- Maybe using the stanford-ner's tokenizer, which seems much more fancier than mine.
- /data: Contains some dictionaries that contains certain tokens. These files ended in *.lst
- /deprecated: Some .py files that are not used
- /log: Test logs will be stored here
- batch_test.sh: a shell script that calls test.py on the testing samples.
- hmm.py: The HMM model class, and its function implementation(viterbi, training)
- feature.py: The basic feature class. Contains features in both 1st iteration and 2nd iteration
- boosting_feature.py: Extended the basic feature class, and contains additional features that used in 2nd iteration.
- languange_model.py: The background knowledge model used in the Combine stage.
- tokens.py: Tokenize the publications and also apply some preprocessing.

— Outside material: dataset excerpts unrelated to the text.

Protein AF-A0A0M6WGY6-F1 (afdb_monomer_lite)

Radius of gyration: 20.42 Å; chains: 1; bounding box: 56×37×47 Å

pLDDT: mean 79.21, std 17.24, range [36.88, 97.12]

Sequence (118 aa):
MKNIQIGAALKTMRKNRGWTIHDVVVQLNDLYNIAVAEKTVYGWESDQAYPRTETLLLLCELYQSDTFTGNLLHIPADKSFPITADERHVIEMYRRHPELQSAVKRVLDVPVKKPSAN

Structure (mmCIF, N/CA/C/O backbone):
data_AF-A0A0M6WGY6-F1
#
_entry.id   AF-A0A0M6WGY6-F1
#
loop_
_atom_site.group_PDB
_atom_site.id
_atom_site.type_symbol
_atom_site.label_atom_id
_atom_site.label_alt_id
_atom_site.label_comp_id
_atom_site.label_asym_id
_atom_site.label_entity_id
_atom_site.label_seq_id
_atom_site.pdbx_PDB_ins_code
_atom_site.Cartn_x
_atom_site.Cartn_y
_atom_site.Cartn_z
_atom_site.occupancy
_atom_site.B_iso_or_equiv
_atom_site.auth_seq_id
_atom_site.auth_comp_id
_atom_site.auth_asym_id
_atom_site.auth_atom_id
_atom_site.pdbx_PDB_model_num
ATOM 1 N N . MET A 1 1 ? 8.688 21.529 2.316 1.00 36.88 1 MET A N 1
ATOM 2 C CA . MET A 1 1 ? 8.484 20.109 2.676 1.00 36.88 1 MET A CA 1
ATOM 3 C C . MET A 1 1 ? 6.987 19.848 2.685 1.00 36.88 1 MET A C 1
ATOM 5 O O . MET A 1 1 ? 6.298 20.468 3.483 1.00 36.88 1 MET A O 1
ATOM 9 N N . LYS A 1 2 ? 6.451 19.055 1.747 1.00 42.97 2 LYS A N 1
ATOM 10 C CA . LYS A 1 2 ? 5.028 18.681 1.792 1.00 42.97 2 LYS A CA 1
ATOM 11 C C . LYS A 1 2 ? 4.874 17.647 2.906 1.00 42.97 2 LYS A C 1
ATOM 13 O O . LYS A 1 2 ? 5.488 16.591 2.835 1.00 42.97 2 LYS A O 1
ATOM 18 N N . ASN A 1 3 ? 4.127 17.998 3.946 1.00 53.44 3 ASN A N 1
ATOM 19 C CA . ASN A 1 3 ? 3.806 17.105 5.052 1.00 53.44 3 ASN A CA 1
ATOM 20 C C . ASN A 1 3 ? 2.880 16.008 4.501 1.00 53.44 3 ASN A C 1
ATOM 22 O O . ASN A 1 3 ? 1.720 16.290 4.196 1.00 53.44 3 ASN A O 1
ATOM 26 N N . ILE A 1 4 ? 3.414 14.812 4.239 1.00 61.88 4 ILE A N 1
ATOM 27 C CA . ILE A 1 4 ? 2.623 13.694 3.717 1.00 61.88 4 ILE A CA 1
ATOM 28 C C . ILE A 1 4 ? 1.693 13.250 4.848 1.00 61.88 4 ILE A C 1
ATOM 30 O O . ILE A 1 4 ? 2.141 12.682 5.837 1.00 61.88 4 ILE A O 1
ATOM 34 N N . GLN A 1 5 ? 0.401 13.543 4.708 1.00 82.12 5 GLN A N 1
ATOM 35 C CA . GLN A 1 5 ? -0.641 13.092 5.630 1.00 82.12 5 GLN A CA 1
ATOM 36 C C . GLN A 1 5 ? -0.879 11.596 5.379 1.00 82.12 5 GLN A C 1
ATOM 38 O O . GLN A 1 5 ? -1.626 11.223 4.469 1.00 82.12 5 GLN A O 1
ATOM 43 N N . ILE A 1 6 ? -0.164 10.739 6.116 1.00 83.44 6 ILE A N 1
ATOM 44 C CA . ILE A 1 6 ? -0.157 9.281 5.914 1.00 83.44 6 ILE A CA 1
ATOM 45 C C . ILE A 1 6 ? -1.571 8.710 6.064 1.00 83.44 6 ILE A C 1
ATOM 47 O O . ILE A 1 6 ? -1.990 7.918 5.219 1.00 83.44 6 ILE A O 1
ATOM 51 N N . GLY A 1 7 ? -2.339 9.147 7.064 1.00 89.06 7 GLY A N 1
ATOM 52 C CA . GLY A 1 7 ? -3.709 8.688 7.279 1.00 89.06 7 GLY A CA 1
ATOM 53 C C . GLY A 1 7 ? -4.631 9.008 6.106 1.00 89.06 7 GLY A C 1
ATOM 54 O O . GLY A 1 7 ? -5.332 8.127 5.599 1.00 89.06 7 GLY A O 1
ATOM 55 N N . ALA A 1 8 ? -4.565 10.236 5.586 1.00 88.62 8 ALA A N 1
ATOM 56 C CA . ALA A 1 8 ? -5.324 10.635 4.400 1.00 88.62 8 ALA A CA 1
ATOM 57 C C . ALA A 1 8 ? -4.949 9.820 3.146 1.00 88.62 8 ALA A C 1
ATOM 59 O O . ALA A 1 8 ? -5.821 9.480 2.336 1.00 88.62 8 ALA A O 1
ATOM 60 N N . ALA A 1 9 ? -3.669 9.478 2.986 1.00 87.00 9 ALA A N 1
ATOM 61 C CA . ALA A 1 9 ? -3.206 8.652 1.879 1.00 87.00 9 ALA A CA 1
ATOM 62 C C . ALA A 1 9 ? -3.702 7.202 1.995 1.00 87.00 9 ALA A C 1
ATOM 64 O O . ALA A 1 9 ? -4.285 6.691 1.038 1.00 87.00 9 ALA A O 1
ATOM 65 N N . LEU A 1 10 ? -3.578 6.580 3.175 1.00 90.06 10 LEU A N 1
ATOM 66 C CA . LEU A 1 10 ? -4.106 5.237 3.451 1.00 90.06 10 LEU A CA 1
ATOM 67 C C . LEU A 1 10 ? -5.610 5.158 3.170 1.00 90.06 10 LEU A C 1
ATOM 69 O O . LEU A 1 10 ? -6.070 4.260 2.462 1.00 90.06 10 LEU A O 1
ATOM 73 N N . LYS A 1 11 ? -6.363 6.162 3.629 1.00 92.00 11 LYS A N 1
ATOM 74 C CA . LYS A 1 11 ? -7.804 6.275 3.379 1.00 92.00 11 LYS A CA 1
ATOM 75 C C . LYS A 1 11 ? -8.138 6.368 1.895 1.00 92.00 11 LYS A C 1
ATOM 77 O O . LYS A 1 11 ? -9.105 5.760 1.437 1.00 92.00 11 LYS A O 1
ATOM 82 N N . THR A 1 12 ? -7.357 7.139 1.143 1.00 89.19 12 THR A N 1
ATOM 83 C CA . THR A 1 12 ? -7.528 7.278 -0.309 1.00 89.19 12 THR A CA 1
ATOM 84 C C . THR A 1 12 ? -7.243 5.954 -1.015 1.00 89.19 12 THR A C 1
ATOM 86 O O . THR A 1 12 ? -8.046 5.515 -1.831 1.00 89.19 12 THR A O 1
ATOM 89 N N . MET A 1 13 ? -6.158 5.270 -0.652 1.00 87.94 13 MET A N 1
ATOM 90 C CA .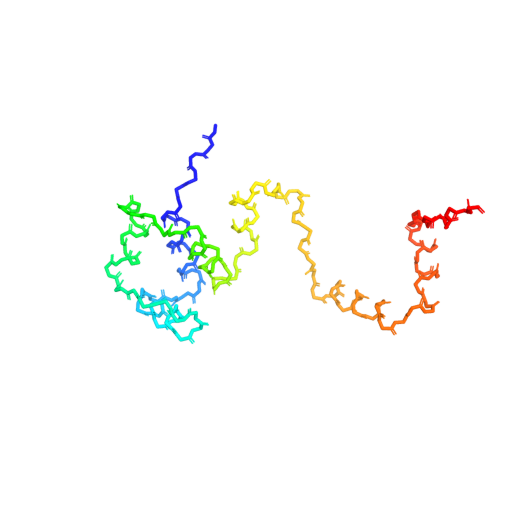 MET A 1 13 ? -5.771 3.977 -1.227 1.00 87.94 13 MET A CA 1
ATOM 91 C C . MET A 1 13 ? -6.826 2.895 -0.982 1.00 87.94 13 MET A C 1
ATOM 93 O O . MET A 1 13 ? -7.250 2.227 -1.925 1.00 87.94 13 MET A O 1
ATOM 97 N N . ARG A 1 14 ? -7.335 2.788 0.252 1.00 92.38 14 ARG A N 1
ATOM 98 C CA . ARG A 1 14 ? -8.436 1.875 0.582 1.00 92.38 14 ARG A CA 1
ATOM 99 C C . ARG A 1 14 ? -9.687 2.175 -0.247 1.00 92.38 14 ARG A C 1
ATOM 101 O O . ARG A 1 14 ? -10.294 1.263 -0.808 1.00 92.38 14 ARG A O 1
ATOM 108 N N . LYS A 1 15 ? -10.070 3.453 -0.346 1.00 90.62 15 LYS A N 1
ATOM 109 C CA . LYS A 1 15 ? -11.240 3.881 -1.129 1.00 90.62 15 LYS A CA 1
ATOM 110 C C . LYS A 1 15 ? -11.085 3.611 -2.623 1.00 90.62 15 LYS A C 1
ATOM 112 O O . LYS A 1 15 ? -12.060 3.205 -3.243 1.00 90.62 15 LYS A O 1
ATOM 117 N N . ASN A 1 16 ? -9.891 3.782 -3.186 1.00 87.19 16 ASN A N 1
ATOM 118 C CA . ASN A 1 16 ? -9.620 3.475 -4.593 1.00 87.19 16 ASN A CA 1
ATOM 119 C C . ASN A 1 16 ? -9.819 1.985 -4.905 1.00 87.19 16 ASN A C 1
ATOM 121 O O . ASN A 1 16 ? -10.218 1.643 -6.012 1.00 87.19 16 ASN A O 1
ATOM 125 N N . ARG A 1 17 ? -9.605 1.107 -3.918 1.00 86.38 17 ARG A N 1
ATOM 126 C CA . ARG A 1 17 ? -9.949 -0.317 -4.010 1.00 86.38 17 ARG A CA 1
ATOM 127 C C . ARG A 1 17 ? -11.426 -0.643 -3.778 1.00 86.38 17 ARG A C 1
ATOM 129 O O . ARG A 1 17 ? -11.821 -1.789 -3.957 1.00 86.38 17 ARG A O 1
ATOM 136 N N . GLY A 1 18 ? -12.238 0.325 -3.357 1.00 89.44 18 GLY A N 1
ATOM 137 C CA . GLY A 1 18 ? -13.633 0.093 -2.978 1.00 89.44 18 GLY A CA 1
ATOM 138 C C . GLY A 1 18 ? -13.799 -0.688 -1.672 1.00 89.44 18 GLY A C 1
ATOM 139 O O . GLY A 1 18 ? -14.871 -1.226 -1.422 1.00 89.44 18 GLY A O 1
ATOM 140 N N . TRP A 1 19 ? -12.757 -0.763 -0.840 1.00 93.62 19 TRP A N 1
ATOM 141 C CA . TRP A 1 19 ? -12.773 -1.550 0.392 1.00 93.62 19 TRP A CA 1
ATOM 142 C C . TRP A 1 19 ? -13.348 -0.773 1.575 1.00 93.62 19 TRP A C 1
ATOM 144 O O . TRP A 1 19 ? -13.111 0.428 1.758 1.00 93.62 19 TRP A O 1
ATOM 154 N N . THR A 1 20 ? -14.071 -1.480 2.433 1.00 96.25 20 THR A N 1
ATOM 155 C CA . THR A 1 20 ? -14.473 -1.015 3.760 1.00 96.25 20 THR A CA 1
ATOM 156 C C . THR A 1 20 ? -13.311 -1.140 4.749 1.00 96.25 20 THR A C 1
ATOM 158 O O . THR A 1 20 ? -12.286 -1.754 4.463 1.00 96.25 20 THR A O 1
ATOM 161 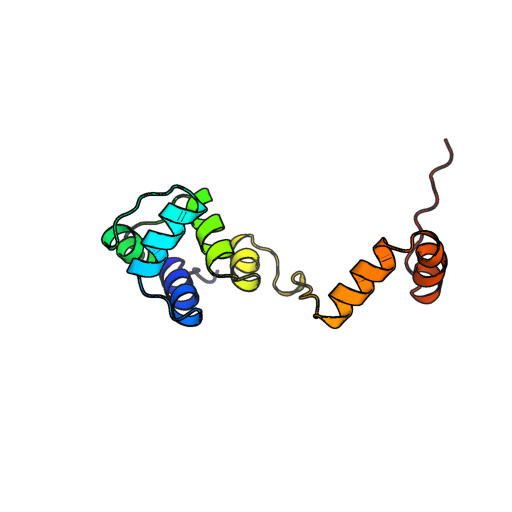N N . ILE A 1 21 ? -13.441 -0.532 5.933 1.00 96.31 21 ILE A N 1
ATOM 162 C CA . ILE A 1 21 ? -12.458 -0.732 7.013 1.00 96.31 21 ILE A CA 1
ATOM 163 C C . ILE A 1 21 ? -12.437 -2.204 7.452 1.00 96.31 21 ILE A C 1
ATOM 165 O O . ILE A 1 21 ? -11.366 -2.739 7.730 1.00 96.31 21 ILE A O 1
ATOM 169 N N . HIS A 1 22 ? -13.602 -2.855 7.467 1.00 97.00 22 HIS A N 1
ATOM 170 C CA . HIS A 1 22 ? -13.726 -4.270 7.796 1.00 97.00 22 HIS A CA 1
ATOM 171 C C . HIS A 1 22 ? -12.919 -5.151 6.836 1.00 97.00 22 HIS A C 1
ATOM 173 O O . HIS A 1 22 ? -12.156 -6.002 7.285 1.00 97.00 22 HIS A O 1
ATOM 179 N N . ASP A 1 23 ? -12.997 -4.884 5.529 1.00 95.56 23 ASP A N 1
ATOM 180 C CA . ASP A 1 23 ? -12.231 -5.633 4.524 1.00 95.56 23 ASP A CA 1
ATOM 181 C C . ASP A 1 23 ? -10.725 -5.557 4.796 1.00 95.56 23 ASP A C 1
ATOM 183 O O . ASP A 1 23 ? -10.025 -6.557 4.703 1.00 95.56 23 ASP A O 1
ATOM 187 N N . VAL A 1 24 ? -10.216 -4.392 5.208 1.00 95.06 24 VAL A N 1
ATOM 188 C CA . VAL A 1 24 ? -8.796 -4.235 5.566 1.00 95.06 24 VAL A CA 1
ATOM 189 C C . VAL A 1 24 ? -8.423 -5.095 6.766 1.00 95.06 24 VAL A C 1
ATOM 191 O O . VAL A 1 24 ? -7.372 -5.730 6.751 1.00 95.06 24 VAL A O 1
ATOM 194 N N . VAL A 1 25 ? -9.267 -5.120 7.798 1.00 96.69 25 VAL A N 1
ATOM 195 C CA . VAL A 1 25 ? -9.042 -5.944 8.993 1.00 96.69 25 VAL A CA 1
ATOM 196 C C . VAL A 1 25 ? -8.979 -7.424 8.623 1.00 96.69 25 VAL A C 1
ATOM 198 O O . VAL A 1 25 ? -8.039 -8.109 9.024 1.00 96.69 25 VAL A O 1
ATOM 201 N N . VAL A 1 26 ? -9.942 -7.897 7.826 1.00 95.56 26 VAL A N 1
ATOM 202 C CA . VAL A 1 26 ? -9.993 -9.285 7.349 1.00 95.56 26 VAL A CA 1
ATOM 203 C C . VAL A 1 26 ? -8.741 -9.618 6.541 1.00 95.56 26 VAL A C 1
ATOM 205 O O . VAL A 1 26 ? -8.061 -10.591 6.837 1.00 95.56 26 VAL A O 1
ATOM 208 N N . GLN A 1 27 ? -8.360 -8.771 5.586 1.00 93.69 27 GLN A N 1
ATOM 209 C CA . GLN A 1 27 ? -7.196 -9.017 4.731 1.00 93.69 27 GLN A CA 1
ATOM 210 C C . GLN A 1 27 ? -5.866 -8.996 5.498 1.00 93.69 27 GLN A C 1
ATOM 212 O O . GLN A 1 27 ? -4.986 -9.812 5.229 1.00 93.69 27 GLN A O 1
ATOM 217 N N . LEU A 1 28 ? -5.707 -8.095 6.474 1.00 94.50 28 LEU A N 1
ATOM 218 C CA . LEU A 1 28 ? -4.522 -8.065 7.338 1.00 94.50 28 LEU A CA 1
ATOM 219 C C . LEU A 1 28 ? -4.387 -9.340 8.173 1.00 94.50 28 LEU A C 1
ATOM 221 O O . LEU A 1 28 ? -3.276 -9.847 8.358 1.00 94.50 28 LEU A O 1
ATOM 225 N N . ASN A 1 29 ? -5.510 -9.860 8.661 1.00 95.06 29 ASN A N 1
ATOM 226 C CA . ASN A 1 29 ? -5.540 -11.107 9.402 1.00 95.06 29 ASN A CA 1
ATOM 227 C C . ASN A 1 29 ? -5.250 -12.308 8.488 1.00 95.06 29 ASN A C 1
ATOM 229 O O . ASN A 1 29 ? -4.348 -13.088 8.777 1.00 95.06 29 ASN A O 1
ATOM 233 N N . ASP A 1 30 ? -5.956 -12.417 7.366 1.00 92.94 30 ASP A N 1
ATOM 234 C CA . ASP A 1 30 ? -5.920 -13.599 6.501 1.00 92.94 30 ASP A CA 1
ATOM 235 C C . ASP A 1 30 ? -4.589 -13.751 5.752 1.00 92.94 30 ASP A C 1
ATOM 237 O O . ASP A 1 30 ? -4.096 -14.867 5.592 1.00 92.94 30 ASP A O 1
ATOM 241 N N . LEU A 1 31 ? -3.985 -12.644 5.305 1.00 90.25 31 LEU A N 1
ATOM 242 C CA . LEU A 1 31 ? -2.754 -12.681 4.507 1.00 90.25 31 LEU A CA 1
ATOM 243 C C . LEU A 1 31 ? -1.482 -12.575 5.348 1.00 90.25 31 LEU A C 1
ATOM 245 O O . LEU A 1 31 ? -0.456 -13.149 4.985 1.00 90.25 31 LEU A O 1
ATOM 249 N N . TYR A 1 32 ? -1.532 -11.830 6.455 1.00 91.19 32 TYR A N 1
ATOM 250 C CA . TYR A 1 32 ? -0.332 -11.465 7.213 1.00 91.19 32 TYR A CA 1
ATOM 251 C C . TYR A 1 32 ? -0.383 -11.880 8.686 1.00 91.19 32 TYR A C 1
ATOM 253 O O . TYR A 1 32 ? 0.578 -11.629 9.414 1.00 91.19 32 TYR A O 1
ATOM 261 N N . ASN A 1 33 ? -1.469 -12.520 9.138 1.00 92.56 33 ASN A N 1
ATOM 262 C CA . ASN A 1 33 ? -1.693 -12.890 10.539 1.00 92.56 33 ASN A CA 1
ATOM 263 C C . ASN A 1 33 ? -1.599 -11.680 11.493 1.00 92.56 33 ASN A C 1
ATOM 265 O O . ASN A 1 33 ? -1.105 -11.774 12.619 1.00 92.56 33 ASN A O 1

- training_set_generator.py: The class that crawl the Google Scholar, and generate different versions of a single piece of record to enlarge the training set.
- utils.py: Some utility methods.
- classifier.py: The wrapper class that will do the publication segmentation work.
- retrainer: The class that will do the retraining job. This is where the 2nd iteration happens
Run the test.py to see detail instructions.
The training set generating step may take long. And so every time the crawler actually goes to the google scholar to crawl data, the results will be serialized locally, and thus the data can be reused.